+++ Material for the task +++

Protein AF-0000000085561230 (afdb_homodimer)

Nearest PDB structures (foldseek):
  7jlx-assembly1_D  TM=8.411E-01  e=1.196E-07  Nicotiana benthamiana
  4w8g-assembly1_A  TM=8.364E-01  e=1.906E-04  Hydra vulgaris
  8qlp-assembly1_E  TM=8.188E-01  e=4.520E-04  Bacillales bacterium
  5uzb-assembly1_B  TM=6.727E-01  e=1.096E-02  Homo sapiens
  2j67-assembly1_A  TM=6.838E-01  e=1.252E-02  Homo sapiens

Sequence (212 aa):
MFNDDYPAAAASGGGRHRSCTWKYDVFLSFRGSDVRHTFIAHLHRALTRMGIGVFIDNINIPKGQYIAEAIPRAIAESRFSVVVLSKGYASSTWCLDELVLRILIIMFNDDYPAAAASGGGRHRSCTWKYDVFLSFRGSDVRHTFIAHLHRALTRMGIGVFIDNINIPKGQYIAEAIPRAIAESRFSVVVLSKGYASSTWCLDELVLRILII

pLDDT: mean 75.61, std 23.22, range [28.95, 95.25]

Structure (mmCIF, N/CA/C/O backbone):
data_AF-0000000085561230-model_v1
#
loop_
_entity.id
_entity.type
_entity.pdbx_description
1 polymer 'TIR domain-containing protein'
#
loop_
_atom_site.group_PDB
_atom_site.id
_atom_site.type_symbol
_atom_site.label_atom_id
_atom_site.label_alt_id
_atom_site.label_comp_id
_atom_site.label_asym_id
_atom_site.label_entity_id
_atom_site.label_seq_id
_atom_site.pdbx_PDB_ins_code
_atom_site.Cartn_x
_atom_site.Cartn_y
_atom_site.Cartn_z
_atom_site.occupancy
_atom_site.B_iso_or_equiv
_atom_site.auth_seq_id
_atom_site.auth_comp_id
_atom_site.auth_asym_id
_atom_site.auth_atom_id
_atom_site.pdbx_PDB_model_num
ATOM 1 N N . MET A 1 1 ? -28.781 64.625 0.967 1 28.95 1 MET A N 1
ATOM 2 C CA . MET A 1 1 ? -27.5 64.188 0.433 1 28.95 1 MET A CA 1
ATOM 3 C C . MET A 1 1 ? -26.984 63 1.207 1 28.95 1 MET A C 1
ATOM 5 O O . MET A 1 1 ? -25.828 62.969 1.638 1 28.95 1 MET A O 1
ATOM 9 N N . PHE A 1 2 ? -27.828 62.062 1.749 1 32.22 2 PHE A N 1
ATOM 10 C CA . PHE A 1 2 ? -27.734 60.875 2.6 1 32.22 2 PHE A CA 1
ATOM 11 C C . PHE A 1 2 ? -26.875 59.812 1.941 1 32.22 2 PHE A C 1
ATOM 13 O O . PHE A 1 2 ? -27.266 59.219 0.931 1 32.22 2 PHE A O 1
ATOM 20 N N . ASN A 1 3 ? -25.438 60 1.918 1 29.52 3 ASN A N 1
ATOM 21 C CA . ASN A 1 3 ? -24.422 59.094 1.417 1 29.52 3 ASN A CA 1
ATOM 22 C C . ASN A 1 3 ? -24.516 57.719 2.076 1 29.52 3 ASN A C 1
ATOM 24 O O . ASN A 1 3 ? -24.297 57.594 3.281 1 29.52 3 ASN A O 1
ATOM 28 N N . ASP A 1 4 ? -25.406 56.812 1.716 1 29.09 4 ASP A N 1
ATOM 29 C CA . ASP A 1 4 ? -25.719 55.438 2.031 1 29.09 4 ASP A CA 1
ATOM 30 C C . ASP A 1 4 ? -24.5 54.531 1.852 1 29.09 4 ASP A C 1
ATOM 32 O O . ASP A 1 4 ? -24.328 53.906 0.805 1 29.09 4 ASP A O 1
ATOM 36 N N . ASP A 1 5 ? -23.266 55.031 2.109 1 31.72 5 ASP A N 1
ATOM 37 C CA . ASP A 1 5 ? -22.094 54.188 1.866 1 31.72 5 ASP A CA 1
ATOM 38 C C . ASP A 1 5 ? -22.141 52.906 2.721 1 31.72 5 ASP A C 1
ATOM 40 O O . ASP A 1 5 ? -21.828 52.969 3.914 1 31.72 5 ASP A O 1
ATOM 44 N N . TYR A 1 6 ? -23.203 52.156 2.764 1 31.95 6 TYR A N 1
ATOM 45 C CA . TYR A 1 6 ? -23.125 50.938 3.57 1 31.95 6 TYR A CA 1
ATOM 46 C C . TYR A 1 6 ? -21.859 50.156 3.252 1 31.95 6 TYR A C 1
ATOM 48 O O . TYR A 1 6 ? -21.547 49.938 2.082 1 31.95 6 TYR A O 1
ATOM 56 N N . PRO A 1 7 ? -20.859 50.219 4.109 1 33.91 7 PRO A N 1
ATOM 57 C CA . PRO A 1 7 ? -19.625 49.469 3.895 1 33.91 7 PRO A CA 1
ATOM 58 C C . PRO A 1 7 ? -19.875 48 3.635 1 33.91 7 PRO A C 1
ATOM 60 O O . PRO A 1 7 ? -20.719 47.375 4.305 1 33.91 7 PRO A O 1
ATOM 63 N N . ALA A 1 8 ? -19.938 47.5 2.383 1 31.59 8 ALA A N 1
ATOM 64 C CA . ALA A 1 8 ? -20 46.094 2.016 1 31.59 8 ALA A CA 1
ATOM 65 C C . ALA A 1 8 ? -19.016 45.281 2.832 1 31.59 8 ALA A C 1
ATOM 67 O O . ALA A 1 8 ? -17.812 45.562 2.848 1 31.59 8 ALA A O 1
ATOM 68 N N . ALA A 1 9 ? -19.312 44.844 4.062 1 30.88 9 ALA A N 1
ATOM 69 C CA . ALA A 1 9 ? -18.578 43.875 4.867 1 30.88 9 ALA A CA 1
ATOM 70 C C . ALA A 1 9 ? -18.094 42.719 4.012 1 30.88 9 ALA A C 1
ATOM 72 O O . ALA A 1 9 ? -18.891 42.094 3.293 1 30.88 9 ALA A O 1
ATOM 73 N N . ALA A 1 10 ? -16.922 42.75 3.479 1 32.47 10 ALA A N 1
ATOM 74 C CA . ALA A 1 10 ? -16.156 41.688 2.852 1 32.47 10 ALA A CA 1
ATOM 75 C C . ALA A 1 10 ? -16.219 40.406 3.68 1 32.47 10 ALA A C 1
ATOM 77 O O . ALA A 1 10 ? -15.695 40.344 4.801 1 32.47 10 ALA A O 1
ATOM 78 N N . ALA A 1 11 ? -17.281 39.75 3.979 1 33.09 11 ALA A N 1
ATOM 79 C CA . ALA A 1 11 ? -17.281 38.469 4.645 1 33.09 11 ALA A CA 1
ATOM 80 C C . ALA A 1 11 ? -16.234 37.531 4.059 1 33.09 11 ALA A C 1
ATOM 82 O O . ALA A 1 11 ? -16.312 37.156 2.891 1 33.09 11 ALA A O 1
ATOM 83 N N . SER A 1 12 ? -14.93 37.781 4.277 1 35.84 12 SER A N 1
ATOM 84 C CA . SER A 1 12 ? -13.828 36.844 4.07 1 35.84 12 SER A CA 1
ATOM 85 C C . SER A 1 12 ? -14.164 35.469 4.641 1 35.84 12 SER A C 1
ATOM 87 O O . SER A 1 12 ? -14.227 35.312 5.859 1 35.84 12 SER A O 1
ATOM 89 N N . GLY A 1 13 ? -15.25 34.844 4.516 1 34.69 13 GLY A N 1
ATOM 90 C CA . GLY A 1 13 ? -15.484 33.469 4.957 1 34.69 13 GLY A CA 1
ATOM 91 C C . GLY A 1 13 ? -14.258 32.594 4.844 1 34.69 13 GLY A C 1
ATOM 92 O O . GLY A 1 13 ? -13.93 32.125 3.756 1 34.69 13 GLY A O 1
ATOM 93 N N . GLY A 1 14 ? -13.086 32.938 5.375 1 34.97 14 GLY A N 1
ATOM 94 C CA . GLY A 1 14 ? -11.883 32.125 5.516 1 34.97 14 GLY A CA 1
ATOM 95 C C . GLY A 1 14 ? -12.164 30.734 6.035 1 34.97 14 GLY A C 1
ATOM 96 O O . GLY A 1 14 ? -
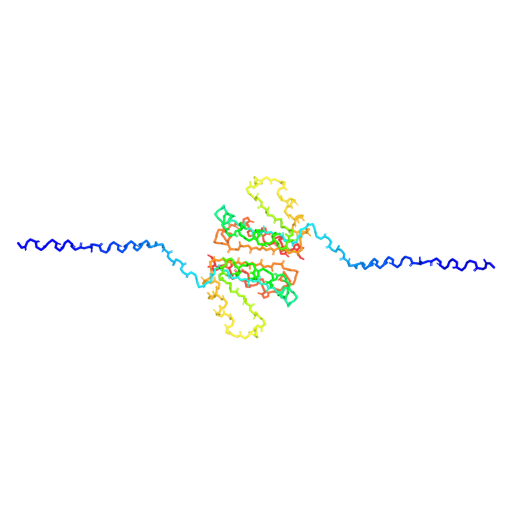12.391 30.547 7.234 1 34.97 14 GLY A O 1
ATOM 97 N N . GLY A 1 15 ? -13.211 30.047 5.742 1 35.56 15 GLY A N 1
ATOM 98 C CA . GLY A 1 15 ? -13.297 28.688 6.254 1 35.56 15 GLY A CA 1
ATOM 99 C C . GLY A 1 15 ? -11.945 28.047 6.484 1 35.56 15 GLY A C 1
ATOM 100 O O . GLY A 1 15 ? -11.094 28.031 5.59 1 35.56 15 GLY A O 1
ATOM 101 N N . ARG A 1 16 ? -11.25 28.25 7.555 1 33.62 16 ARG A N 1
ATOM 102 C CA . ARG A 1 16 ? -10.031 27.656 8.094 1 33.62 16 ARG A CA 1
ATOM 103 C C . ARG A 1 16 ? -9.961 26.172 7.766 1 33.62 16 ARG A C 1
ATOM 105 O O . ARG A 1 16 ? -10.547 25.344 8.477 1 33.62 16 ARG A O 1
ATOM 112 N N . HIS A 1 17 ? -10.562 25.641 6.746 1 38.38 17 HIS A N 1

+++

Begin at the first line of the records above and restate each line word for word, stopping after the line with "ATOM 22 C C".

**Answer for the task**.
Protein AF-0000000085561230 (afdb_homodimer)

Nearest PDB structures (foldseek):
  7jlx-assembly1_D  TM=8.411E-01  e=1.196E-07  Nicotiana benthamiana
  4w8g-assembly1_A  TM=8.364E-01  e=1.906E-04  Hydra vulgaris
  8qlp-assembly1_E  TM=8.188E-01  e=4.520E-04  Bacillales bacterium
  5uzb-assembly1_B  TM=6.727E-01  e=1.096E-02  Homo sapiens
  2j67-assembly1_A  TM=6.838E-01  e=1.252E-02  Homo sapiens

Sequence (212 aa):
MFNDDYPAAAASGGGRHRSCTWKYDVFLSFRGSDVRHTFIAHLHRALTRMGIGVFIDNINIPKGQYIAEAIPRAIAESRFSVVVLSKGYASSTWCLDELVLRILIIMFNDDYPAAAASGGGRHRSCTWKYDVFLSFRGSDVRHTFIAHLHRALTRMGIGVFIDNINIPKGQYIAEAIPRAIAESRFSVVVLSKGYASSTWCLDELVLRILII

pLDDT: mean 75.61, std 23.22, range [28.95, 95.25]

Structure (mmCIF, N/CA/C/O backbone):
data_AF-0000000085561230-model_v1
#
loop_
_entity.id
_entity.type
_entity.pdbx_description
1 polymer 'TIR domain-containing protein'
#
loop_
_atom_site.group_PDB
_atom_site.id
_atom_site.type_symbol
_atom_site.label_atom_id
_atom_site.label_alt_id
_atom_site.label_comp_id
_atom_site.label_asym_id
_atom_site.label_entity_id
_atom_site.label_seq_id
_atom_site.pdbx_PDB_ins_code
_atom_site.Cartn_x
_atom_site.Cartn_y
_atom_site.Cartn_z
_atom_site.occupancy
_atom_site.B_iso_or_equiv
_atom_site.auth_seq_id
_atom_site.auth_comp_id
_atom_site.auth_asym_id
_atom_site.auth_atom_id
_atom_site.pdbx_PDB_model_num
ATOM 1 N N . MET A 1 1 ? -28.781 64.625 0.967 1 28.95 1 MET A N 1
ATOM 2 C CA . MET A 1 1 ? -27.5 64.188 0.433 1 28.95 1 MET A CA 1
ATOM 3 C C . MET A 1 1 ? -26.984 63 1.207 1 28.95 1 MET A C 1
ATOM 5 O O . MET A 1 1 ? -25.828 62.969 1.638 1 28.95 1 MET A O 1
ATOM 9 N N . PHE A 1 2 ? -27.828 62.062 1.749 1 32.22 2 PHE A N 1
ATOM 10 C CA . PHE A 1 2 ? -27.734 60.875 2.6 1 32.22 2 PHE A CA 1
ATOM 11 C C . PHE A 1 2 ? -26.875 59.812 1.941 1 32.22 2 PHE A C 1
ATOM 13 O O . PHE A 1 2 ? -27.266 59.219 0.931 1 32.22 2 PHE A O 1
ATOM 20 N N . ASN A 1 3 ? -25.438 60 1.918 1 29.52 3 ASN A N 1
ATOM 21 C CA . ASN A 1 3 ? -24.422 59.094 1.417 1 29.52 3 ASN A CA 1
ATOM 22 C C . ASN A 1 3 ? -24.516 57.719 2.076 1 29.52 3 ASN A C 1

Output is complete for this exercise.